Sunday, May 11

YET ANOTHER SOLUTION TO SPAM
"Imagine a system that lets you set up a kind of electronic guard dog that would police incoming e-mail. Using a set of user-defined rules, e-mail from preprogrammed domain names, such as yourcompany.com, would be sniffed and automatically approved. So would messages from friends, family, prior correspondents and known mailing lists.

"Unknown correspondents, on the other hand, could contact you only if they paid for the privilege. Without bothering you, your guard dog would reply and tell the sender how much "postage" he owed. It's likely that a polite custom would arise: If the message you received from an unknown sender was sufficiently interesting, you'd return the payment or simply not deposit it.

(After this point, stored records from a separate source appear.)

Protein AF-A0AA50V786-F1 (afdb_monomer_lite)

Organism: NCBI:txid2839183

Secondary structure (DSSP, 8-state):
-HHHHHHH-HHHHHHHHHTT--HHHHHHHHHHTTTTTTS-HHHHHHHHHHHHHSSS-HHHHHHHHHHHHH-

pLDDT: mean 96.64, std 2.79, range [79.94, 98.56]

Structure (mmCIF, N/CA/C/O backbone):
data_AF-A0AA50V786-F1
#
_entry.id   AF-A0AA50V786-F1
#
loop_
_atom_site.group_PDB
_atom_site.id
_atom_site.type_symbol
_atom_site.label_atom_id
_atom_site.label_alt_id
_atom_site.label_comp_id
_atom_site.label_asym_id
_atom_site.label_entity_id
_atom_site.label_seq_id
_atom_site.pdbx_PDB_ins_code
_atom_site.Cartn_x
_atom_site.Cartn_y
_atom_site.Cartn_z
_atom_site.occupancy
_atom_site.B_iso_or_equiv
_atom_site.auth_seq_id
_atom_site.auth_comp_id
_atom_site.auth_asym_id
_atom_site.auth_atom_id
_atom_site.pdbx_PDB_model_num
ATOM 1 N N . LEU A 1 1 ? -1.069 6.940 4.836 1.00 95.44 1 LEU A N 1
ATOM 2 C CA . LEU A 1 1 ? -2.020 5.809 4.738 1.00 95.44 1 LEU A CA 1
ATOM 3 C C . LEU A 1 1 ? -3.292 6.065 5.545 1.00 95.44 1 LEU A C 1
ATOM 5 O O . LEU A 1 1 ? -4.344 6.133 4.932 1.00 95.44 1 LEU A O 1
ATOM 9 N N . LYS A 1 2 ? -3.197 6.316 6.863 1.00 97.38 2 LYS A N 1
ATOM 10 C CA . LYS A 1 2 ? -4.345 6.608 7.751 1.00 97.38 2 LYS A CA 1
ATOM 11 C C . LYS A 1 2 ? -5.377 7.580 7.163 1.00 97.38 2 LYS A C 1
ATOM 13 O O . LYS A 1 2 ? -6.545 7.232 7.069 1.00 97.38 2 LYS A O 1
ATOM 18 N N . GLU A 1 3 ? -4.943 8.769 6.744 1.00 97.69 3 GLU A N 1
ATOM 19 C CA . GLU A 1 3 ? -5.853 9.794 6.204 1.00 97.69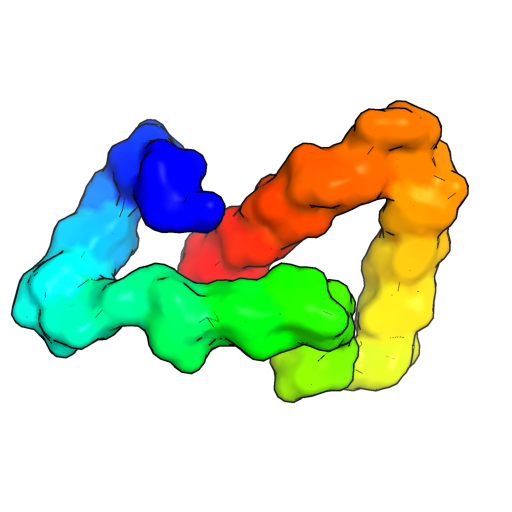 3 GLU A CA 1
ATOM 20 C C . GLU A 1 3 ? -6.479 9.401 4.859 1.00 97.69 3 GLU A C 1
ATOM 22 O O . GLU A 1 3 ? -7.615 9.771 4.584 1.00 97.69 3 GLU A O 1
ATOM 27 N N . LEU A 1 4 ? -5.764 8.629 4.035 1.00 97.88 4 LEU A N 1
ATOM 28 C CA . LEU A 1 4 ? -6.288 8.140 2.761 1.00 97.88 4 LEU A CA 1
ATOM 29 C C . LEU A 1 4 ? -7.393 7.105 3.005 1.00 97.88 4 LEU A C 1
ATOM 31 O O . LEU A 1 4 ? -8.495 7.281 2.499 1.00 97.88 4 LEU A O 1
ATOM 35 N N . ILE A 1 5 ? -7.134 6.101 3.850 1.00 98.38 5 ILE A N 1
ATOM 36 C CA . ILE A 1 5 ? -8.116 5.066 4.213 1.00 98.38 5 ILE A CA 1
ATOM 37 C C . ILE A 1 5 ? -9.338 5.685 4.885 1.00 98.38 5 ILE A C 1
ATOM 39 O O . ILE A 1 5 ? -10.451 5.411 4.469 1.00 98.38 5 ILE A O 1
ATOM 43 N N . ARG A 1 6 ? -9.151 6.628 5.818 1.00 98.19 6 ARG A N 1
ATOM 44 C CA . ARG A 1 6 ? -10.264 7.357 6.452 1.00 98.19 6 ARG A CA 1
ATOM 45 C C . ARG A 1 6 ? -11.209 8.021 5.439 1.00 98.19 6 ARG A C 1
ATOM 47 O O . ARG A 1 6 ? -12.396 8.150 5.718 1.00 98.19 6 ARG A O 1
ATOM 54 N N . ARG A 1 7 ? -10.690 8.486 4.295 1.00 98.12 7 ARG A N 1
ATOM 55 C CA . ARG A 1 7 ? -11.486 9.144 3.244 1.00 98.12 7 ARG A CA 1
ATOM 56 C C . ARG A 1 7 ? -12.170 8.163 2.296 1.00 98.12 7 ARG A C 1
ATOM 58 O O . ARG A 1 7 ? -13.248 8.491 1.815 1.00 98.12 7 ARG A O 1
ATOM 65 N N . ILE A 1 8 ? -11.537 7.029 1.991 1.00 97.81 8 ILE A N 1
ATOM 66 C CA . ILE A 1 8 ? -12.022 6.087 0.965 1.00 97.81 8 ILE A CA 1
ATOM 67 C C . ILE A 1 8 ? -12.773 4.883 1.549 1.00 97.81 8 ILE A C 1
ATOM 69 O O . ILE A 1 8 ? -13.632 4.337 0.869 1.00 97.81 8 ILE A O 1
ATOM 73 N N . ASP A 1 9 ? -12.481 4.502 2.794 1.00 98.19 9 ASP A N 1
ATOM 74 C CA . ASP A 1 9 ? -13.109 3.399 3.525 1.00 98.19 9 ASP A CA 1
ATOM 75 C C . ASP A 1 9 ? -13.146 3.706 5.037 1.00 98.19 9 ASP A C 1
ATOM 77 O O . ASP A 1 9 ? -12.272 3.330 5.829 1.00 98.19 9 ASP A O 1
ATOM 81 N N . LEU A 1 10 ? -14.172 4.466 5.434 1.00 98.31 10 LEU A N 1
ATOM 82 C CA . LEU A 1 10 ? -14.404 4.825 6.831 1.00 98.31 10 LEU A CA 1
ATOM 83 C C . LEU A 1 10 ? -14.700 3.600 7.724 1.00 98.31 10 LEU A C 1
ATOM 85 O O . LEU A 1 10 ? -14.103 3.540 8.800 1.00 98.31 10 LEU A O 1
ATOM 89 N N . PRO A 1 11 ? -15.527 2.611 7.315 1.00 98.56 11 PRO A N 1
ATOM 90 C CA . PRO A 1 11 ? -15.753 1.404 8.114 1.00 98.56 11 PRO A CA 1
ATOM 91 C C . PRO A 1 11 ? -14.467 0.650 8.469 1.00 98.56 11 PRO A C 1
ATOM 93 O O . PRO A 1 11 ? -14.274 0.278 9.628 1.00 98.56 11 PRO A O 1
ATOM 96 N N . LEU A 1 12 ? -13.551 0.468 7.510 1.00 98.31 12 LEU A N 1
ATOM 97 C CA . LEU A 1 12 ? -12.254 -0.160 7.771 1.00 98.31 12 LEU A CA 1
ATOM 98 C C . LEU A 1 12 ? -11.400 0.681 8.725 1.00 98.31 12 LEU A C 1
ATOM 100 O O . LEU A 1 12 ? -10.776 0.154 9.650 1.00 98.31 12 LEU A O 1
ATOM 104 N N . HIS A 1 13 ? -11.380 2.002 8.526 1.00 98.44 13 HIS A N 1
ATOM 105 C CA . HIS A 1 13 ? -10.666 2.912 9.413 1.00 98.44 13 HIS A CA 1
ATOM 106 C C . HIS A 1 13 ? -11.155 2.806 10.863 1.00 98.44 13 HIS A C 1
ATOM 108 O O . HIS A 1 13 ? -10.335 2.671 11.774 1.00 98.44 13 HIS A O 1
ATOM 114 N N . GLU A 1 14 ? -12.471 2.851 11.070 1.00 98.44 14 GLU A N 1
ATOM 115 C CA . GLU A 1 14 ? -13.099 2.729 12.385 1.00 98.44 14 GLU A CA 1
ATOM 116 C C . GLU A 1 14 ? -12.833 1.356 12.997 1.00 98.44 14 GLU A C 1
ATOM 118 O O . GLU A 1 14 ? -12.425 1.287 14.153 1.00 98.44 14 GLU A O 1
ATOM 123 N N . HIS A 1 15 ? -12.939 0.279 12.212 1.00 98.56 15 HIS A N 1
ATOM 124 C CA . HIS A 1 15 ? -12.633 -1.075 12.670 1.00 98.56 15 HIS A CA 1
ATOM 125 C C . HIS A 1 15 ? -11.219 -1.176 13.259 1.00 98.56 15 HIS A C 1
ATOM 127 O O . HIS A 1 15 ? -11.051 -1.689 14.368 1.00 98.56 15 HIS A O 1
ATOM 133 N N . LEU A 1 16 ? -10.208 -0.640 12.566 1.00 98.38 16 LEU A N 1
ATOM 134 C CA . LEU A 1 16 ? -8.828 -0.628 13.059 1.00 98.38 16 LEU A CA 1
ATOM 135 C C . LEU A 1 16 ? -8.687 0.192 14.350 1.00 98.38 16 LEU A C 1
ATOM 137 O O . LEU A 1 16 ? -8.023 -0.252 15.286 1.00 98.38 16 LEU A O 1
ATOM 141 N N . GLN A 1 17 ? -9.331 1.363 14.435 1.00 97.88 17 GLN A N 1
ATOM 142 C CA . GLN A 1 17 ? -9.298 2.190 15.648 1.00 97.88 17 GLN A CA 1
ATOM 143 C C . GLN A 1 17 ? -9.990 1.505 16.837 1.00 97.88 17 GLN A C 1
ATOM 145 O O . GLN A 1 17 ? -9.437 1.509 17.935 1.00 97.88 17 GLN A O 1
ATOM 150 N N . THR A 1 18 ? -11.149 0.872 16.633 1.00 98.50 18 THR A N 1
ATOM 151 C CA . THR A 1 18 ? -11.885 0.147 17.684 1.00 98.50 18 THR A CA 1
ATOM 152 C C . THR A 1 18 ? -11.079 -1.021 18.250 1.00 98.50 18 THR A C 1
ATOM 154 O O . THR A 1 18 ? -11.163 -1.295 19.443 1.00 98.50 18 THR A O 1
ATOM 157 N N . HIS A 1 19 ? -10.258 -1.674 17.426 1.00 98.44 19 HIS A N 1
ATOM 158 C CA . HIS A 1 19 ? -9.381 -2.765 17.859 1.00 98.44 19 HIS A CA 1
ATOM 159 C C . HIS A 1 19 ? -8.005 -2.287 18.352 1.00 98.44 19 HIS A C 1
ATOM 161 O O . HIS A 1 19 ? -7.143 -3.110 18.650 1.00 98.44 19 HIS A O 1
ATOM 167 N N . GLY A 1 20 ? -7.777 -0.971 18.447 1.00 97.75 20 GLY A N 1
ATOM 168 C CA . GLY A 1 20 ? -6.509 -0.409 18.917 1.00 97.75 20 GLY A CA 1
ATOM 169 C C . GLY A 1 20 ? -5.325 -0.662 17.978 1.00 97.75 20 GLY A C 1
ATOM 170 O O . GLY A 1 20 ? -4.180 -0.636 18.427 1.00 97.75 20 GLY A O 1
ATOM 171 N N . VAL A 1 21 ? -5.584 -0.915 16.691 1.00 98.25 21 VAL A N 1
ATOM 172 C CA . VAL A 1 21 ? -4.547 -1.136 15.677 1.00 98.25 21 VAL A CA 1
ATOM 173 C C . VAL A 1 21 ? -4.126 0.207 15.088 1.00 98.25 21 VAL A C 1
ATOM 175 O O . VAL A 1 21 ? -4.897 0.884 14.398 1.00 98.25 21 VAL A O 1
ATOM 178 N N . ASP A 1 22 ? -2.880 0.599 15.345 1.00 97.25 22 ASP A N 1
ATOM 179 C CA . ASP A 1 22 ? -2.289 1.793 14.749 1.00 97.25 22 ASP A CA 1
ATOM 180 C C . ASP A 1 22 ? -1.660 1.465 13.390 1.00 97.25 22 ASP A C 1
ATOM 182 O O . ASP A 1 22 ? -0.981 0.452 13.212 1.00 97.25 22 ASP A O 1
ATOM 186 N N . TYR A 1 23 ? -1.842 2.363 12.421 1.00 97.62 23 TYR A N 1
ATOM 187 C CA . TYR A 1 23 ? -1.323 2.185 11.067 1.00 97.62 23 TYR A CA 1
ATOM 188 C C . TYR A 1 23 ? 0.192 1.976 11.038 1.00 97.62 23 TYR A C 1
ATOM 190 O O . TYR A 1 23 ? 0.687 1.247 10.179 1.00 97.62 23 TYR A O 1
ATOM 198 N N . LEU A 1 24 ? 0.949 2.590 11.949 1.00 96.25 24 LEU A N 1
ATOM 199 C CA . LEU A 1 24 ? 2.404 2.466 11.991 1.00 96.25 24 LEU A CA 1
ATOM 200 C C . LEU A 1 24 ? 2.856 1.027 12.284 1.00 96.25 24 LEU A C 1
ATOM 202 O O . LEU A 1 24 ? 3.896 0.613 11.775 1.00 96.25 24 LEU A O 1
ATOM 206 N N . GLN A 1 25 ? 2.063 0.251 13.035 1.00 97.25 25 GLN A N 1
ATOM 207 C CA . GLN A 1 25 ? 2.407 -1.117 13.444 1.00 97.25 25 GLN A CA 1
ATOM 208 C C . GLN A 1 25 ? 2.594 -2.063 12.250 1.00 97.25 25 GLN A C 1
ATOM 210 O O . GLN A 1 25 ? 3.435 -2.957 12.308 1.00 97.25 25 GLN A O 1
ATOM 215 N N . PHE A 1 26 ? 1.853 -1.851 11.158 1.00 96.69 26 PHE A N 1
ATOM 216 C CA . PHE A 1 26 ? 1.980 -2.647 9.933 1.00 96.69 26 PHE A CA 1
ATOM 217 C C . PHE A 1 26 ? 2.597 -1.854 8.773 1.00 96.69 26 PHE A C 1
ATOM 219 O O . PHE A 1 26 ? 3.505 -2.337 8.093 1.00 96.69 26 PHE A O 1
ATOM 226 N N . SER A 1 27 ? 2.169 -0.606 8.563 1.00 97.62 27 SER A N 1
ATOM 227 C CA . SER A 1 27 ? 2.511 0.136 7.345 1.00 97.62 27 SER A CA 1
ATOM 228 C C . SER A 1 27 ? 3.950 0.651 7.314 1.00 97.62 27 SER A C 1
ATOM 230 O O . SER A 1 27 ? 4.471 0.902 6.230 1.00 97.62 27 SER A O 1
ATOM 232 N N . PHE A 1 28 ? 4.641 0.747 8.458 1.00 96.81 28 PHE A N 1
ATOM 233 C CA . PHE A 1 28 ? 6.064 1.104 8.477 1.00 96.81 28 PHE A CA 1
ATOM 234 C C . PHE A 1 28 ? 6.904 0.086 7.698 1.00 96.81 28 PHE A C 1
ATOM 236 O O . PHE A 1 28 ? 7.735 0.458 6.868 1.00 96.81 28 PHE A O 1
ATOM 243 N N . ARG A 1 29 ? 6.642 -1.213 7.907 1.00 97.69 29 ARG A N 1
ATOM 244 C CA . ARG A 1 29 ? 7.334 -2.283 7.180 1.00 97.69 29 ARG A CA 1
ATOM 245 C C . ARG A 1 29 ? 7.004 -2.240 5.691 1.00 97.69 29 ARG A C 1
ATOM 247 O O . ARG A 1 29 ? 7.908 -2.447 4.885 1.00 97.69 29 ARG A O 1
ATOM 254 N N . TRP A 1 30 ? 5.755 -1.934 5.340 1.00 97.81 30 TRP A N 1
ATOM 255 C CA . TRP A 1 30 ? 5.298 -1.824 3.954 1.00 97.81 30 TRP A CA 1
ATOM 256 C C . TRP A 1 30 ? 5.999 -0.695 3.205 1.00 97.81 30 TRP A C 1
ATOM 258 O O . TRP A 1 30 ? 6.523 -0.929 2.120 1.00 97.81 30 TRP A O 1
ATOM 268 N N . MET A 1 31 ? 6.055 0.497 3.806 1.00 96.12 31 MET A N 1
ATOM 269 C CA . MET A 1 31 ? 6.677 1.676 3.202 1.00 96.12 31 MET A CA 1
ATOM 270 C C . MET A 1 31 ? 8.196 1.532 3.098 1.00 96.12 31 MET A C 1
ATOM 272 O O . MET A 1 31 ? 8.764 1.825 2.054 1.00 96.12 31 MET A O 1
ATOM 276 N N . ASN A 1 32 ? 8.861 1.036 4.143 1.00 95.88 32 ASN A N 1
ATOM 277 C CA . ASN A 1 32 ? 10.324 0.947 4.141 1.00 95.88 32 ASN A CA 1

"...Then again, the postage would not have to be paid in legal tender. Any activity that cost the sender enough would do the trick. One scheme that's been proposed uses computation instead of currency. Called 'HashCash,' it requires the sender not to send money, but to instruct his computer to perform an arbitrarily complex calculation that would take a few seconds even on a fast microprocessor. Think of it: If a would-be spammer had to perform even three seconds of computation for each person she spammed, the pace of spam would slow to glacial."

Link to Declan McCullagh column

Sounds complicated. Perhaps we could just all agree to never do business with spammers and they'd all stop because it wasn't worth their efforts. I suppose, though, that someone will always waffle. Maybe we could figure out a way to shame people for responding to spam. We could get all of the email reading programs to include a pop-up that would say nasty things to people who open possible spam messages. "This looks like it might be spam! Conscientious people don't read spam. And they certainly don't buy from spammers. Be real friend. Hit the delete button!"